## Task inputs
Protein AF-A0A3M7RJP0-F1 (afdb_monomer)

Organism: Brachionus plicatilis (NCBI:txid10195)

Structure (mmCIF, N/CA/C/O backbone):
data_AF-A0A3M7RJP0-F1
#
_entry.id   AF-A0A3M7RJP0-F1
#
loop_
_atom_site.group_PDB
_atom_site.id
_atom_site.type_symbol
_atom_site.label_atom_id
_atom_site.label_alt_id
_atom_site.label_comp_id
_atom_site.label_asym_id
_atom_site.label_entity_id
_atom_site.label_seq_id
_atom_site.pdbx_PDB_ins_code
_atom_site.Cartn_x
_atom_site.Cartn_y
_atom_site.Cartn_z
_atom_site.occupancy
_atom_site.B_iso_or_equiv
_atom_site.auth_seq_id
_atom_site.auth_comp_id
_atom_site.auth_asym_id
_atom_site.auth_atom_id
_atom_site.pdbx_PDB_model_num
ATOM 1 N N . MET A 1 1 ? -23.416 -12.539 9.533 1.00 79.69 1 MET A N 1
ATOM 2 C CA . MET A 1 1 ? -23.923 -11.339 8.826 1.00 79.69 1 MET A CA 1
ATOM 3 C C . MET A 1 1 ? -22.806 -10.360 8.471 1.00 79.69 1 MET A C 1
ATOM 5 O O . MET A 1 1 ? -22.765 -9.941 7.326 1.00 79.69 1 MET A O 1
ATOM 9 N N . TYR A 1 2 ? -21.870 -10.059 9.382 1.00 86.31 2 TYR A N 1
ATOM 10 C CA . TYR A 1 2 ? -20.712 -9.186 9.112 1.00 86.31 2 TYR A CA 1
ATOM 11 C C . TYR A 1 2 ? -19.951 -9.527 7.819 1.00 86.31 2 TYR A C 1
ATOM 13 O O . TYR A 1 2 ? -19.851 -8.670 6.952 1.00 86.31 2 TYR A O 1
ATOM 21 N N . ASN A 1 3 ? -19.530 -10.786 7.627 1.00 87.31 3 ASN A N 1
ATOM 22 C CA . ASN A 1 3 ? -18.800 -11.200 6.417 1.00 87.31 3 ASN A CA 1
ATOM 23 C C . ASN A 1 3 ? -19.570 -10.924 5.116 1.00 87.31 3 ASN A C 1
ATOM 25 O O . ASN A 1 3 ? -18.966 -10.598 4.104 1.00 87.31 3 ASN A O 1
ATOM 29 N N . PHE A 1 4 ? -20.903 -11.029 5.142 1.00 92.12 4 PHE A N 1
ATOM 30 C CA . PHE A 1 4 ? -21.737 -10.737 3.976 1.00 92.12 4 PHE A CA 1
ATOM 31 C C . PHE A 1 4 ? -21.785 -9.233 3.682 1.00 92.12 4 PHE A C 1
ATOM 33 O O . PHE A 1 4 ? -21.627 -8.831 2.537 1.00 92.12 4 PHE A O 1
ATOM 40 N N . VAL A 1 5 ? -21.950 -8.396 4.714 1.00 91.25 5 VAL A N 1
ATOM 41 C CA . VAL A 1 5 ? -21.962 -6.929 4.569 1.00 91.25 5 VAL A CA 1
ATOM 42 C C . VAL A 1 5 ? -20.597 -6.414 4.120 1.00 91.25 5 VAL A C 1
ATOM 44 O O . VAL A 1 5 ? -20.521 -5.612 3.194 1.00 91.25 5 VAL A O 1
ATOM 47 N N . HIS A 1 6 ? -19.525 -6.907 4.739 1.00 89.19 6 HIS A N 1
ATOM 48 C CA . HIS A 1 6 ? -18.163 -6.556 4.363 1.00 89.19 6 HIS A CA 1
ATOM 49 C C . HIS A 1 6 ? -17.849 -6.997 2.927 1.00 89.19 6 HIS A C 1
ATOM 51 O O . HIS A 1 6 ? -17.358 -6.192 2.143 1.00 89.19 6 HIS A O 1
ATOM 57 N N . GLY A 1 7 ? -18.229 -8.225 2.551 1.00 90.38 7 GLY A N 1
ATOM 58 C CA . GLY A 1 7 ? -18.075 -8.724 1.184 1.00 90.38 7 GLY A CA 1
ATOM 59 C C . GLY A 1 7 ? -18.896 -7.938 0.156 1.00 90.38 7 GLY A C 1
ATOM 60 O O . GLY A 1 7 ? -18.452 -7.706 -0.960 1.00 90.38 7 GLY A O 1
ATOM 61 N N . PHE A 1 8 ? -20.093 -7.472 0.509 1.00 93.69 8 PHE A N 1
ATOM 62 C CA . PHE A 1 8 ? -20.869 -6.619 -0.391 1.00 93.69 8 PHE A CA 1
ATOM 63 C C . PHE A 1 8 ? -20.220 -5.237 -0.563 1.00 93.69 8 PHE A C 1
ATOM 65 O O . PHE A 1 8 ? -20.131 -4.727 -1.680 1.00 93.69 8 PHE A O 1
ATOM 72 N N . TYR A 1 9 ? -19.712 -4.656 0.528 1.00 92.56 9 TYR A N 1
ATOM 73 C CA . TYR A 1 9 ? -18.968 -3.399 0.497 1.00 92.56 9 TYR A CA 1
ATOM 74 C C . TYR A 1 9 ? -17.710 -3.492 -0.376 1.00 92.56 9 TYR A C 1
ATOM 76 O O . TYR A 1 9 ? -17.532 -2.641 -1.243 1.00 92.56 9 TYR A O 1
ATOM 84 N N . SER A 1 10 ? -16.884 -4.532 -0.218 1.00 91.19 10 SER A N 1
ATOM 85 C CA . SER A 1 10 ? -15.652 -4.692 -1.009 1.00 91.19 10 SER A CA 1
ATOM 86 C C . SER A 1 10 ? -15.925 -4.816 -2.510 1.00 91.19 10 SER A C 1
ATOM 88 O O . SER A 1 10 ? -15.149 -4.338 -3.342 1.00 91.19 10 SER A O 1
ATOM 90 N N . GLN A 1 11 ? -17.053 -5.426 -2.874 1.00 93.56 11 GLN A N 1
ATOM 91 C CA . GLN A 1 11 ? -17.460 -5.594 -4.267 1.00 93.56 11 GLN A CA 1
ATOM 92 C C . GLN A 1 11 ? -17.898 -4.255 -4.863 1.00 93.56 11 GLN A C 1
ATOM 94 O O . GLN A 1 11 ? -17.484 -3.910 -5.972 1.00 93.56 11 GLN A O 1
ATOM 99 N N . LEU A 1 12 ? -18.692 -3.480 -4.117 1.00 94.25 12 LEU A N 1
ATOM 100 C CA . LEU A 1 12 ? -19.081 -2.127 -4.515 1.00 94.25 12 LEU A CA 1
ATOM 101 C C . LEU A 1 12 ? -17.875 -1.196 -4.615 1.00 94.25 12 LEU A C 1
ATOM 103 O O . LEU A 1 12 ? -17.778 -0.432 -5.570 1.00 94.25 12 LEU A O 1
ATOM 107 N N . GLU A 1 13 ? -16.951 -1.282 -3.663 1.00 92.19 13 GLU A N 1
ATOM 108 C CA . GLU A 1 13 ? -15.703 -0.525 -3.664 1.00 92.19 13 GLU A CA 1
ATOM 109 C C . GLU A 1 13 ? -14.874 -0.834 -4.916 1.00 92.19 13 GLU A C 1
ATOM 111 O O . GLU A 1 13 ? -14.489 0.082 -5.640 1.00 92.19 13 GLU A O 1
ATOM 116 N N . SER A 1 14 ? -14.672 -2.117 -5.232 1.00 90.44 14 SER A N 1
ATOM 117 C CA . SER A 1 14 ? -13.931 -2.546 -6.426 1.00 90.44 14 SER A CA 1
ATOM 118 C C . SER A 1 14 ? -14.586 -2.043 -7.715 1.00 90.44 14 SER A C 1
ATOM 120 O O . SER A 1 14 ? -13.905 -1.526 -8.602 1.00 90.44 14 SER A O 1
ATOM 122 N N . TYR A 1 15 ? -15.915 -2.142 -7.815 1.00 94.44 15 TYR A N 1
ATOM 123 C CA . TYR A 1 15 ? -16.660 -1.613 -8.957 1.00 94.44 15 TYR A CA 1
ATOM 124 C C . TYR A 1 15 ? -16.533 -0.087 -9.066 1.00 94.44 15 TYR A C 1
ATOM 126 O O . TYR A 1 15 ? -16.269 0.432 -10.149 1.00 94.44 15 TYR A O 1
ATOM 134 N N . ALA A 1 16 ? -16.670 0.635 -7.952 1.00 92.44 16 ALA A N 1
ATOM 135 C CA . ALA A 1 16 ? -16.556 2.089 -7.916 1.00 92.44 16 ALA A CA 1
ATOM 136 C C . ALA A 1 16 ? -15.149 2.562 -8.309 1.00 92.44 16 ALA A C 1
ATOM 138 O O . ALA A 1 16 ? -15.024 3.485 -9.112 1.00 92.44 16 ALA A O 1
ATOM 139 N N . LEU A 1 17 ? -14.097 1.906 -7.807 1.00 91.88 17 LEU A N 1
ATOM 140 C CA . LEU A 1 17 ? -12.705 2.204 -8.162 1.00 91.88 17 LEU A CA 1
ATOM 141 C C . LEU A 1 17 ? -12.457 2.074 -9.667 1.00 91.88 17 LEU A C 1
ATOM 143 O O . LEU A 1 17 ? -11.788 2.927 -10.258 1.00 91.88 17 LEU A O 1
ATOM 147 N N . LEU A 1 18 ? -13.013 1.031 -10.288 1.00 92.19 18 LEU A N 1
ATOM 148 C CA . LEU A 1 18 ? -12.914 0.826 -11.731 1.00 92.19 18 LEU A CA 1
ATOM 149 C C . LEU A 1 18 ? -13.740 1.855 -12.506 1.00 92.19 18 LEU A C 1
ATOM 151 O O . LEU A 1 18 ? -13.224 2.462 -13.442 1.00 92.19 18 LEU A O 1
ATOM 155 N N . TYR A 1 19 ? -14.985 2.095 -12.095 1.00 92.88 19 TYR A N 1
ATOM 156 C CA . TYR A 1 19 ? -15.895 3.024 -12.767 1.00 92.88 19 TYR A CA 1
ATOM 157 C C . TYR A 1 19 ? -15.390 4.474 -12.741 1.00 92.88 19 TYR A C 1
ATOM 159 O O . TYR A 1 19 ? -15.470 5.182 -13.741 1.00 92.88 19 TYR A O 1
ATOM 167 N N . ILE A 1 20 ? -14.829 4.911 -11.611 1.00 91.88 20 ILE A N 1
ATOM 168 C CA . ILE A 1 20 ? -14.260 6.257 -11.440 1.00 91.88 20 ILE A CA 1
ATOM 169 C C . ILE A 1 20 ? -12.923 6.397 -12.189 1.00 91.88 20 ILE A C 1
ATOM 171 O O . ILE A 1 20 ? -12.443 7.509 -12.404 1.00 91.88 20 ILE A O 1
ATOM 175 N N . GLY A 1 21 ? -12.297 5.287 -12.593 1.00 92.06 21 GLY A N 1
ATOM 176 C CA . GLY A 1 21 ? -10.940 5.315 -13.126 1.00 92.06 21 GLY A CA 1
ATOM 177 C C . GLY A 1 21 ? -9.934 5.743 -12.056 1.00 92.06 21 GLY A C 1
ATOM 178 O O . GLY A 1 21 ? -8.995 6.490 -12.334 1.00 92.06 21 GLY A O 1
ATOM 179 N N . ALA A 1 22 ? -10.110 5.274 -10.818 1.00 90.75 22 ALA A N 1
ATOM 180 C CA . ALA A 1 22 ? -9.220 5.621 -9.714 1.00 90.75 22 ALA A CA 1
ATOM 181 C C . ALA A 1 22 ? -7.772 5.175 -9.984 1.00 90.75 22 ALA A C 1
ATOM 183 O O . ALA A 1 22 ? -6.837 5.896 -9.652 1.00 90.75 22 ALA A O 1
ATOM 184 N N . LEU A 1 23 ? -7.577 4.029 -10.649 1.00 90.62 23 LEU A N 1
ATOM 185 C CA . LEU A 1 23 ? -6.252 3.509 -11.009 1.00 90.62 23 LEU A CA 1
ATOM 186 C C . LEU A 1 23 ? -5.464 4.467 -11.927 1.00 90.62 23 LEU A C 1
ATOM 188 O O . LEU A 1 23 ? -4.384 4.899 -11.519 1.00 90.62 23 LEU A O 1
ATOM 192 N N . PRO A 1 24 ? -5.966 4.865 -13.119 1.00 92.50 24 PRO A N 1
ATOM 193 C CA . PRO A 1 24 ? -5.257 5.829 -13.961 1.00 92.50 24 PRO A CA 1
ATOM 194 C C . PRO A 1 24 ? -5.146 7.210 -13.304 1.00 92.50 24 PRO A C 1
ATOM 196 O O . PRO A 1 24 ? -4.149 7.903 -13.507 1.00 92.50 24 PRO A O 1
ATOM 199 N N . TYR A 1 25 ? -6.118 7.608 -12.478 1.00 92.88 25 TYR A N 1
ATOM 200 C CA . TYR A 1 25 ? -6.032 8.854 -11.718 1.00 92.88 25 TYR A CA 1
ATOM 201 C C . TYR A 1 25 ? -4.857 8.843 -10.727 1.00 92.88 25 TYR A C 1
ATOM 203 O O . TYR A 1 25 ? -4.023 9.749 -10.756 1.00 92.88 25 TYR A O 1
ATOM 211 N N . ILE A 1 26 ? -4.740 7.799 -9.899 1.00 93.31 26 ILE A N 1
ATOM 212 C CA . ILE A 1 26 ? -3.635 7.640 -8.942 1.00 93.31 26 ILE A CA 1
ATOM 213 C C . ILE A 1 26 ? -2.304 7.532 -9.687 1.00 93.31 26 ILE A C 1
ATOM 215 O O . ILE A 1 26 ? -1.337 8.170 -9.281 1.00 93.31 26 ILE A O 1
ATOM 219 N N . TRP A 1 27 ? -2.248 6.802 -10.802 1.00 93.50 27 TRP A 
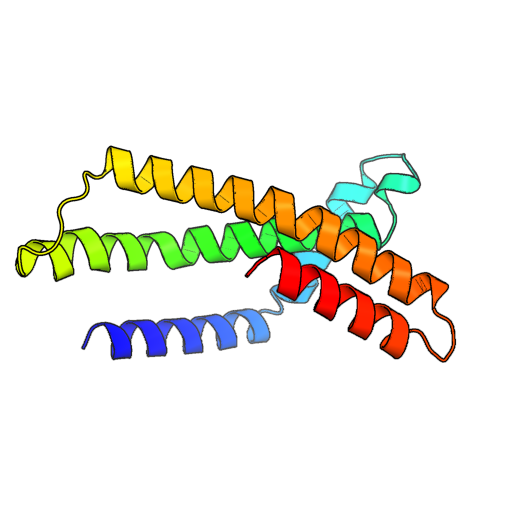N 1
ATOM 220 C CA . TRP A 1 27 ? -1.038 6.717 -11.623 1.00 93.50 27 TRP A CA 1
ATOM 221 C C . TRP A 1 27 ? -0.560 8.096 -12.103 1.00 93.50 27 TRP A C 1
ATOM 223 O O . TRP A 1 27 ? 0.612 8.440 -11.943 1.00 93.50 27 TRP A O 1
ATOM 233 N N . ASN A 1 28 ? -1.473 8.922 -12.618 1.00 92.88 28 ASN A N 1
ATOM 234 C CA . ASN A 1 28 ? -1.157 10.280 -13.066 1.00 92.88 28 ASN A CA 1
ATOM 235 C C . ASN A 1 28 ? -0.764 11.211 -11.911 1.00 92.88 28 ASN A C 1
ATOM 237 O O . ASN A 1 28 ? 0.069 12.101 -12.083 1.00 92.88 28 ASN A O 1
ATOM 241 N N . LEU A 1 29 ? -1.334 11.012 -10.720 1.00 92.44 29 LEU A N 1
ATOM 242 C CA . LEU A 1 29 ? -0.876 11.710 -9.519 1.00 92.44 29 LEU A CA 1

## Task prompt
Reproduce exactly the lines of the records above from the one with "ATOM 25 O O" to the one with "ATOM 49 C C", both included, and leave out everything else.

## Solved exercise
ATOM 25 O O . ASN A 1 3 ? -18.966 -10.598 4.104 1.00 87.31 3 ASN A O 1
ATOM 29 N N . PHE A 1 4 ? -20.903 -11.029 5.142 1.00 92.12 4 PHE A N 1
ATOM 30 C CA . PHE A 1 4 ? -21.737 -10.737 3.976 1.00 92.12 4 PHE A CA 1
ATOM 31 C C . PHE A 1 4 ? -21.785 -9.233 3.682 1.00 92.12 4 PHE A C 1
ATOM 33 O O . PHE A 1 4 ? -21.627 -8.831 2.537 1.00 92.12 4 PHE A O 1
ATOM 40 N N . VAL A 1 5 ? -21.950 -8.396 4.714 1.00 91.25 5 VAL A N 1
ATOM 41 C CA . VAL A 1 5 ? -21.962 -6.929 4.569 1.00 91.25 5 VAL A CA 1
ATOM 42 C C . VAL A 1 5 ? -20.597 -6.414 4.120 1.00 91.25 5 VAL A C 1
ATOM 44 O O . VAL A 1 5 ? -20.521 -5.612 3.194 1.00 91.25 5 VAL A O 1
ATOM 47 N N . HIS A 1 6 ? -19.525 -6.907 4.739 1.00 89.19 6 HIS A N 1
ATOM 48 C CA . HIS A 1 6 ? -18.163 -6.556 4.363 1.00 89.19 6 HIS A CA 1
ATOM 49 C C . HIS A 1 6 ? -17.849 -6.997 2.927 1.00 89.19 6 HIS A C 1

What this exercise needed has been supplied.